## What you will do
Produce an exact copy of the lines below, starting at the first and ending with the line containing "ATOM 6 C CA".
──────── Dataset entries
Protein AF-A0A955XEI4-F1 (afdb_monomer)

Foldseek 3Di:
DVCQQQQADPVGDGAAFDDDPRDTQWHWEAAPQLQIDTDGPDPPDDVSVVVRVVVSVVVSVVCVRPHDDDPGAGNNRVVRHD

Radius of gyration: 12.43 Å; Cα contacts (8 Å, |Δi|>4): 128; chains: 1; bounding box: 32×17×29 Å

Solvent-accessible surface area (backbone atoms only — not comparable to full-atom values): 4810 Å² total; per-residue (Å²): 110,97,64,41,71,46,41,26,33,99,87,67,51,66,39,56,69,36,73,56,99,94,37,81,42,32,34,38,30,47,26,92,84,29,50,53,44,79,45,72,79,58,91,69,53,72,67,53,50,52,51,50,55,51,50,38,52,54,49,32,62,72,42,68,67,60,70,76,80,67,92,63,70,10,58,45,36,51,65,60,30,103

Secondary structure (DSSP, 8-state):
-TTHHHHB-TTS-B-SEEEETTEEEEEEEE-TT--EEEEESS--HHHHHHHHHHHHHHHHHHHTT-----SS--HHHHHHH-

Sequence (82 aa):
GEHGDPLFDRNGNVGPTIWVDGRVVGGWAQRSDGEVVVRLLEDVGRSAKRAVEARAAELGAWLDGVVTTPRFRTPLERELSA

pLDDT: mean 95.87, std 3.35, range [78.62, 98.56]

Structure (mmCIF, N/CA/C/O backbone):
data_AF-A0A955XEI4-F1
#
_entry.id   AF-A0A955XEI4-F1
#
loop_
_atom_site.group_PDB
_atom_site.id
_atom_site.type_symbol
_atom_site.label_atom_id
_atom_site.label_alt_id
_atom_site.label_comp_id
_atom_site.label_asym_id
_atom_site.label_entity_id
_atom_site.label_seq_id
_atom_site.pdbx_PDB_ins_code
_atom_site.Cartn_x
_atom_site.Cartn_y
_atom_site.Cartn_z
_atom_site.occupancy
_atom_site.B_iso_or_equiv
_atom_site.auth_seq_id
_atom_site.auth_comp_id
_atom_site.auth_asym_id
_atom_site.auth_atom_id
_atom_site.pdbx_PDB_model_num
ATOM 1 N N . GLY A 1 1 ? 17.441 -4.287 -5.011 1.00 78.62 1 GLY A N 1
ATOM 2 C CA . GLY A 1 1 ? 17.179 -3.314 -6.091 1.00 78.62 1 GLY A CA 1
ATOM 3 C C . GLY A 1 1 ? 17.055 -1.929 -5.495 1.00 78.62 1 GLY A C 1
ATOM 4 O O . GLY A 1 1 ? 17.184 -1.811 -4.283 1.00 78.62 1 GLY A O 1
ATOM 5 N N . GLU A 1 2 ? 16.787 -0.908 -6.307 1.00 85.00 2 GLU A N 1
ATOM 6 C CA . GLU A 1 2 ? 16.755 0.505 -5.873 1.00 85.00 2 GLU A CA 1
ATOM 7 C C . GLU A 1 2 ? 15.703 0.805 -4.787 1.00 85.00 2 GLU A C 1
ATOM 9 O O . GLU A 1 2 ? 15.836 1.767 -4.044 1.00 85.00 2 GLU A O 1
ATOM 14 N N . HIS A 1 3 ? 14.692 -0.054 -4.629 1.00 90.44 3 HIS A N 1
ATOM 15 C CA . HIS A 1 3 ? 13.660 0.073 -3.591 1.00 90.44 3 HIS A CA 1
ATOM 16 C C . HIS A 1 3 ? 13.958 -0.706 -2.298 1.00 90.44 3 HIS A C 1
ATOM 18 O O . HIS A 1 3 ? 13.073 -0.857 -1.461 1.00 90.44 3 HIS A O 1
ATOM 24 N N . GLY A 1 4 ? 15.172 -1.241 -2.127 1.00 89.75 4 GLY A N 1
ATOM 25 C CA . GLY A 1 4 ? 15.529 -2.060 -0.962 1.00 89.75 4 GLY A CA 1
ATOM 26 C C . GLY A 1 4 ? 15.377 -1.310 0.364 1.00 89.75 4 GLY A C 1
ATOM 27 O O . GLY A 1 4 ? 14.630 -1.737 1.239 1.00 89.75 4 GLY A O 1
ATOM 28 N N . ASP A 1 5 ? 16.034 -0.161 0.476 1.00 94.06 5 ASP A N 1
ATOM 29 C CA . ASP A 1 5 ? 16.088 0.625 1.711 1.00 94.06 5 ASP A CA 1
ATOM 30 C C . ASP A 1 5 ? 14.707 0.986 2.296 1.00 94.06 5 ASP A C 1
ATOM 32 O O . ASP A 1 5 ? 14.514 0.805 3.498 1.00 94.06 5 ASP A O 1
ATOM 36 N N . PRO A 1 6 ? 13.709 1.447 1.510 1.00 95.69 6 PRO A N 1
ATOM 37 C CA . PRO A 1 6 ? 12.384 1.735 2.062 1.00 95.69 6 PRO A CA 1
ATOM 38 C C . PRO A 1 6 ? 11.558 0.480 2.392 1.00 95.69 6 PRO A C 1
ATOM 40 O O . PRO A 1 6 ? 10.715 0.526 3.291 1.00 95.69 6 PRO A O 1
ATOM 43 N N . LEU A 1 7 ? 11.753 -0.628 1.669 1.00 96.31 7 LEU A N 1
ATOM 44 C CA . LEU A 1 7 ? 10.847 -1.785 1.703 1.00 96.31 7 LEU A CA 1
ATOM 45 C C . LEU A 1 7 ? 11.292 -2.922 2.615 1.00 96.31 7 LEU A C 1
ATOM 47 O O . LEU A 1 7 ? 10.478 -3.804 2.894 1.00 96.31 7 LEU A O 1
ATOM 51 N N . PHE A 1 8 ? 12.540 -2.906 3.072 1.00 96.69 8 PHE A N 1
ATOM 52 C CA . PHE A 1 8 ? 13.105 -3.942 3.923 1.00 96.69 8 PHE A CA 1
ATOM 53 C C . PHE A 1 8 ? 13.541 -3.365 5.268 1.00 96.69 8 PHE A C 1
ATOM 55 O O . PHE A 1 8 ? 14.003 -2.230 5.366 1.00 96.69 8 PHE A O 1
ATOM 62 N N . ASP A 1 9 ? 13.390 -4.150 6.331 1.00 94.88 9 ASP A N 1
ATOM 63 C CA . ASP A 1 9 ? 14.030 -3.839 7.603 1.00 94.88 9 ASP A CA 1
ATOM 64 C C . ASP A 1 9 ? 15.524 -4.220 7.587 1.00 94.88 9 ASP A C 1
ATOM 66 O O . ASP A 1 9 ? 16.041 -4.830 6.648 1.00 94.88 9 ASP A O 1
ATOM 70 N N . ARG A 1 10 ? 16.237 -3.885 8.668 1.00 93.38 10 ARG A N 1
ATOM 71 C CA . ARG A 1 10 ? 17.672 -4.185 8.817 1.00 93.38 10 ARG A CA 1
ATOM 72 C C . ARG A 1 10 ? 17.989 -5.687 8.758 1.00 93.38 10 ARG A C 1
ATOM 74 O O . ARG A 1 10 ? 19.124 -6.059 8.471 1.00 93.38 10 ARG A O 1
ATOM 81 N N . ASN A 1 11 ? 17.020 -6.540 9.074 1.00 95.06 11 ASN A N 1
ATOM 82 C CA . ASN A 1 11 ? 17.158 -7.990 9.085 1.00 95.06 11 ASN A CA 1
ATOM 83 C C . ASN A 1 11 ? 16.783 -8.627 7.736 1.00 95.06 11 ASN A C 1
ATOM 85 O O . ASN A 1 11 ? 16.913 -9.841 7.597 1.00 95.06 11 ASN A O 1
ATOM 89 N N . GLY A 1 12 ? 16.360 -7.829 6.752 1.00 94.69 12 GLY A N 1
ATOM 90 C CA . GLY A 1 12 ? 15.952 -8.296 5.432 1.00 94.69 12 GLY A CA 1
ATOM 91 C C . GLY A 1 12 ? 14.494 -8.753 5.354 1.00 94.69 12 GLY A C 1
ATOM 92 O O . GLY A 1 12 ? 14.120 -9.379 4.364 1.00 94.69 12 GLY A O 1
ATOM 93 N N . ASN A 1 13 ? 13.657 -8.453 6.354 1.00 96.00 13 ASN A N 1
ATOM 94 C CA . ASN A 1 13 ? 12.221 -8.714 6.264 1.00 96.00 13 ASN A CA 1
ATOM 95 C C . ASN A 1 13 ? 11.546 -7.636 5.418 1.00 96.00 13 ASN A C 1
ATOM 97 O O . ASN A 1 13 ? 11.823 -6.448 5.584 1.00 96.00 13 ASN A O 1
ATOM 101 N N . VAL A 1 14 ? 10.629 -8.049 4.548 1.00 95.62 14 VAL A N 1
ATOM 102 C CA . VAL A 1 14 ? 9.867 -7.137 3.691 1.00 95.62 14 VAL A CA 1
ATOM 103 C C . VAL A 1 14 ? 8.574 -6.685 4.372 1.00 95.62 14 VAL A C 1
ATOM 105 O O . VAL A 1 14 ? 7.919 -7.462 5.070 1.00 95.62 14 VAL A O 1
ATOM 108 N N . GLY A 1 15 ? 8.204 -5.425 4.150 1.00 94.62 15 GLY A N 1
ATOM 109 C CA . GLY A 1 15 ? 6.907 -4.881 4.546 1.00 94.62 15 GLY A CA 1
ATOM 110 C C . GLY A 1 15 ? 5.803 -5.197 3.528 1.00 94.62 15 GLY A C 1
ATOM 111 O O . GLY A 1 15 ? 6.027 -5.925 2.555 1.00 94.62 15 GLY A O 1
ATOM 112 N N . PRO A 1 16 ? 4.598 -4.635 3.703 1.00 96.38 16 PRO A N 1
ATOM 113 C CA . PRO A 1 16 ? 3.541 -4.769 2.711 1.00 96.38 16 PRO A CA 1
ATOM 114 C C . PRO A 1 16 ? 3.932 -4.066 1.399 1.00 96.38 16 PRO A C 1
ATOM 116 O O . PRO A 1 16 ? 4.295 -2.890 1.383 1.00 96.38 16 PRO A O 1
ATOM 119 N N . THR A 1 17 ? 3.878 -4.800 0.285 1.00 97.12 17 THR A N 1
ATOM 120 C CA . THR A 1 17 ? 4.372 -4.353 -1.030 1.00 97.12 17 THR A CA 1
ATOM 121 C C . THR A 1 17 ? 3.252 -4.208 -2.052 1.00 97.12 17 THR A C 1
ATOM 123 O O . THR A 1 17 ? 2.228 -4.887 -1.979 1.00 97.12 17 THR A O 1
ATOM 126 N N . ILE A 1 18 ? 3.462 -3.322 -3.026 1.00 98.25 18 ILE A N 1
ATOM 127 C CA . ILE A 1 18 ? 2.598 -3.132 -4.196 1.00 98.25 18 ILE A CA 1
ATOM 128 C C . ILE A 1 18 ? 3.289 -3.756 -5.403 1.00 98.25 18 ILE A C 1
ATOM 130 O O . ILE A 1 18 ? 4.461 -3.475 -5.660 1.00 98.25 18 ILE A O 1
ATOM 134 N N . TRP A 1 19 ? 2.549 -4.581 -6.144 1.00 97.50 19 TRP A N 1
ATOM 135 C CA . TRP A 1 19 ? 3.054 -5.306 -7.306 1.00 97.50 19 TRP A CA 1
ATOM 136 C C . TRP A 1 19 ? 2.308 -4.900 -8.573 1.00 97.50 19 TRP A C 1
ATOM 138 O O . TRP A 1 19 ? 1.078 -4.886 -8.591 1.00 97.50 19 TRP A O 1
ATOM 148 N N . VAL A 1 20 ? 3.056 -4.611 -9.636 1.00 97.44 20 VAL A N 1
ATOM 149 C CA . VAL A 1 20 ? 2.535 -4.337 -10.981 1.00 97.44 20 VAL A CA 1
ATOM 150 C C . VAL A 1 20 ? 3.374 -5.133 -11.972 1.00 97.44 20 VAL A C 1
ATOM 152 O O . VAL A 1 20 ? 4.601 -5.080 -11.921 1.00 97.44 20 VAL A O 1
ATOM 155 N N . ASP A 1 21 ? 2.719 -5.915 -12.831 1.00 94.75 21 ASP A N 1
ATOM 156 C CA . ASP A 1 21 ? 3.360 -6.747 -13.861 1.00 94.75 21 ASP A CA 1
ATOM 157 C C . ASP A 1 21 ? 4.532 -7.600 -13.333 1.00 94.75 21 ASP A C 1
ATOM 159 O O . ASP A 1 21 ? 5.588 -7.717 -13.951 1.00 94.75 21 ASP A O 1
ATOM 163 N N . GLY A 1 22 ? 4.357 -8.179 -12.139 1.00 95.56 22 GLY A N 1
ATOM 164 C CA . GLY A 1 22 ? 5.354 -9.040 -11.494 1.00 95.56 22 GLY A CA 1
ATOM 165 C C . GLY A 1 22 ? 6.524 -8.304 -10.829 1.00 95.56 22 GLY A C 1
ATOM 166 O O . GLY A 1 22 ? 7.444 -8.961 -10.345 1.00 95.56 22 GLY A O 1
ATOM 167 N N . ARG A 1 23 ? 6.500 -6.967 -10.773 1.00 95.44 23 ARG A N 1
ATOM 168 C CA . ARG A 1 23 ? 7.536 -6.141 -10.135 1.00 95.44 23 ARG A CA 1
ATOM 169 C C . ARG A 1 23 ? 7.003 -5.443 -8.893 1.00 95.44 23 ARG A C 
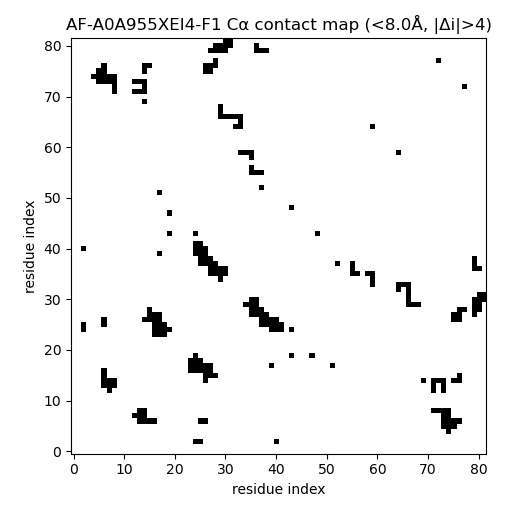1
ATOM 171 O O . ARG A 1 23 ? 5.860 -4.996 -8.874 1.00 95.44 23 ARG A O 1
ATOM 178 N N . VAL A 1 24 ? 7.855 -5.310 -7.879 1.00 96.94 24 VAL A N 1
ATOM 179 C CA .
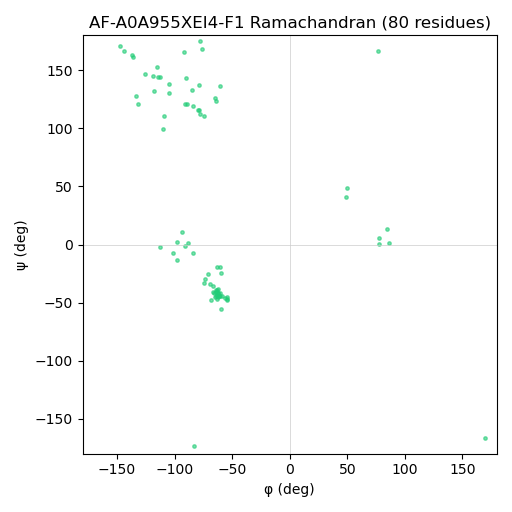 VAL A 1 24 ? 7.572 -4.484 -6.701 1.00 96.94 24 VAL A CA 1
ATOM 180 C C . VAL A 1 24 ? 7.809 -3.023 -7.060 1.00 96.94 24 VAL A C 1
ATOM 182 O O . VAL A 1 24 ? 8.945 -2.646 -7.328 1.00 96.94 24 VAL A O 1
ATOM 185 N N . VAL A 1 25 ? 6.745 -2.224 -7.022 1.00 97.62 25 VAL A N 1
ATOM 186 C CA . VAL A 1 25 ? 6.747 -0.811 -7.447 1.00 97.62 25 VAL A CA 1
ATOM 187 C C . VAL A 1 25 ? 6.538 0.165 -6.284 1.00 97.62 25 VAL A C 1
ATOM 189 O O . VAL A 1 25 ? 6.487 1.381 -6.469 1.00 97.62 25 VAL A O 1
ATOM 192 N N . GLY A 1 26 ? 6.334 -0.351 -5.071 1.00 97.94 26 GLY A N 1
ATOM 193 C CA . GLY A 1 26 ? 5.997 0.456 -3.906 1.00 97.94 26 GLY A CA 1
────────────────
## Response area
Protein AF-A0A955XEI4-F1 (afdb_monomer)

Foldseek 3Di:
DVCQQQQADPVGDGAAFDDDPRDTQWHWEAAPQLQIDTDGPDPPDDVSVVVRVVVSVVVSVVCVRPHDDDPGAGNNRVVRHD

Radius of gyration: 12.43 Å; Cα contacts (8 Å, |Δi|>4): 128; chains: 1; bounding box: 32×17×29 Å

Solvent-accessible surface area (backbone atoms only — not comparable to full-atom values): 4810 Å² total; per-residue (Å²): 110,97,64,41,71,46,41,26,33,99,87,67,51,66,39,56,69,36,73,56,99,94,37,81,42,32,34,38,30,47,26,92,84,29,50,53,44,79,45,72,79,58,91,69,53,72,67,53,50,52,51,50,55,51,50,38,52,54,49,32,62,72,42,68,67,60,70,76,80,67,92,63,70,10,58,45,36,51,65,60,30,103

Secondary structure (DSSP, 8-state):
-TTHHHHB-TTS-B-SEEEETTEEEEEEEE-TT--EEEEESS--HHHHHHHHHHHHHHHHHHHTT-----SS--HHHHHHH-

Sequence (82 aa):
GEHGDPLFDRNGNVGPTIWVDGRVVGGWAQRSDGEVVVRLLEDVGRSAKRAVEARAAELGAWLDGVVTTPRFRTPLERELSA

pLDDT: mean 95.87, std 3.35, range [78.62, 98.56]

Structure (mmCIF, N/CA/C/O backbone):
data_AF-A0A955XEI4-F1
#
_entry.id   AF-A0A955XEI4-F1
#
loop_
_atom_site.group_PDB
_atom_site.id
_atom_site.type_symbol
_atom_site.label_atom_id
_atom_site.label_alt_id
_atom_site.label_comp_id
_atom_site.label_asym_id
_atom_site.label_entity_id
_atom_site.label_seq_id
_atom_site.pdbx_PDB_ins_code
_atom_site.Cartn_x
_atom_site.Cartn_y
_atom_site.Cartn_z
_atom_site.occupancy
_atom_site.B_iso_or_equiv
_atom_site.auth_seq_id
_atom_site.auth_comp_id
_atom_site.auth_asym_id
_atom_site.auth_atom_id
_atom_site.pdbx_PDB_model_num
ATOM 1 N N . GLY A 1 1 ? 17.441 -4.287 -5.011 1.00 78.62 1 GLY A N 1
ATOM 2 C CA . GLY A 1 1 ? 17.179 -3.314 -6.091 1.00 78.62 1 GLY A CA 1
ATOM 3 C C . GLY A 1 1 ? 17.055 -1.929 -5.495 1.00 78.62 1 GLY A C 1
ATOM 4 O O . GLY A 1 1 ? 17.184 -1.811 -4.283 1.00 78.62 1 GLY A O 1
ATOM 5 N N . GLU A 1 2 ? 16.787 -0.908 -6.307 1.00 85.00 2 GLU A N 1
ATOM 6 C CA . GLU A 1 2 ? 16.755 0.505 -5.873 1.00 85.00 2 GLU A CA 1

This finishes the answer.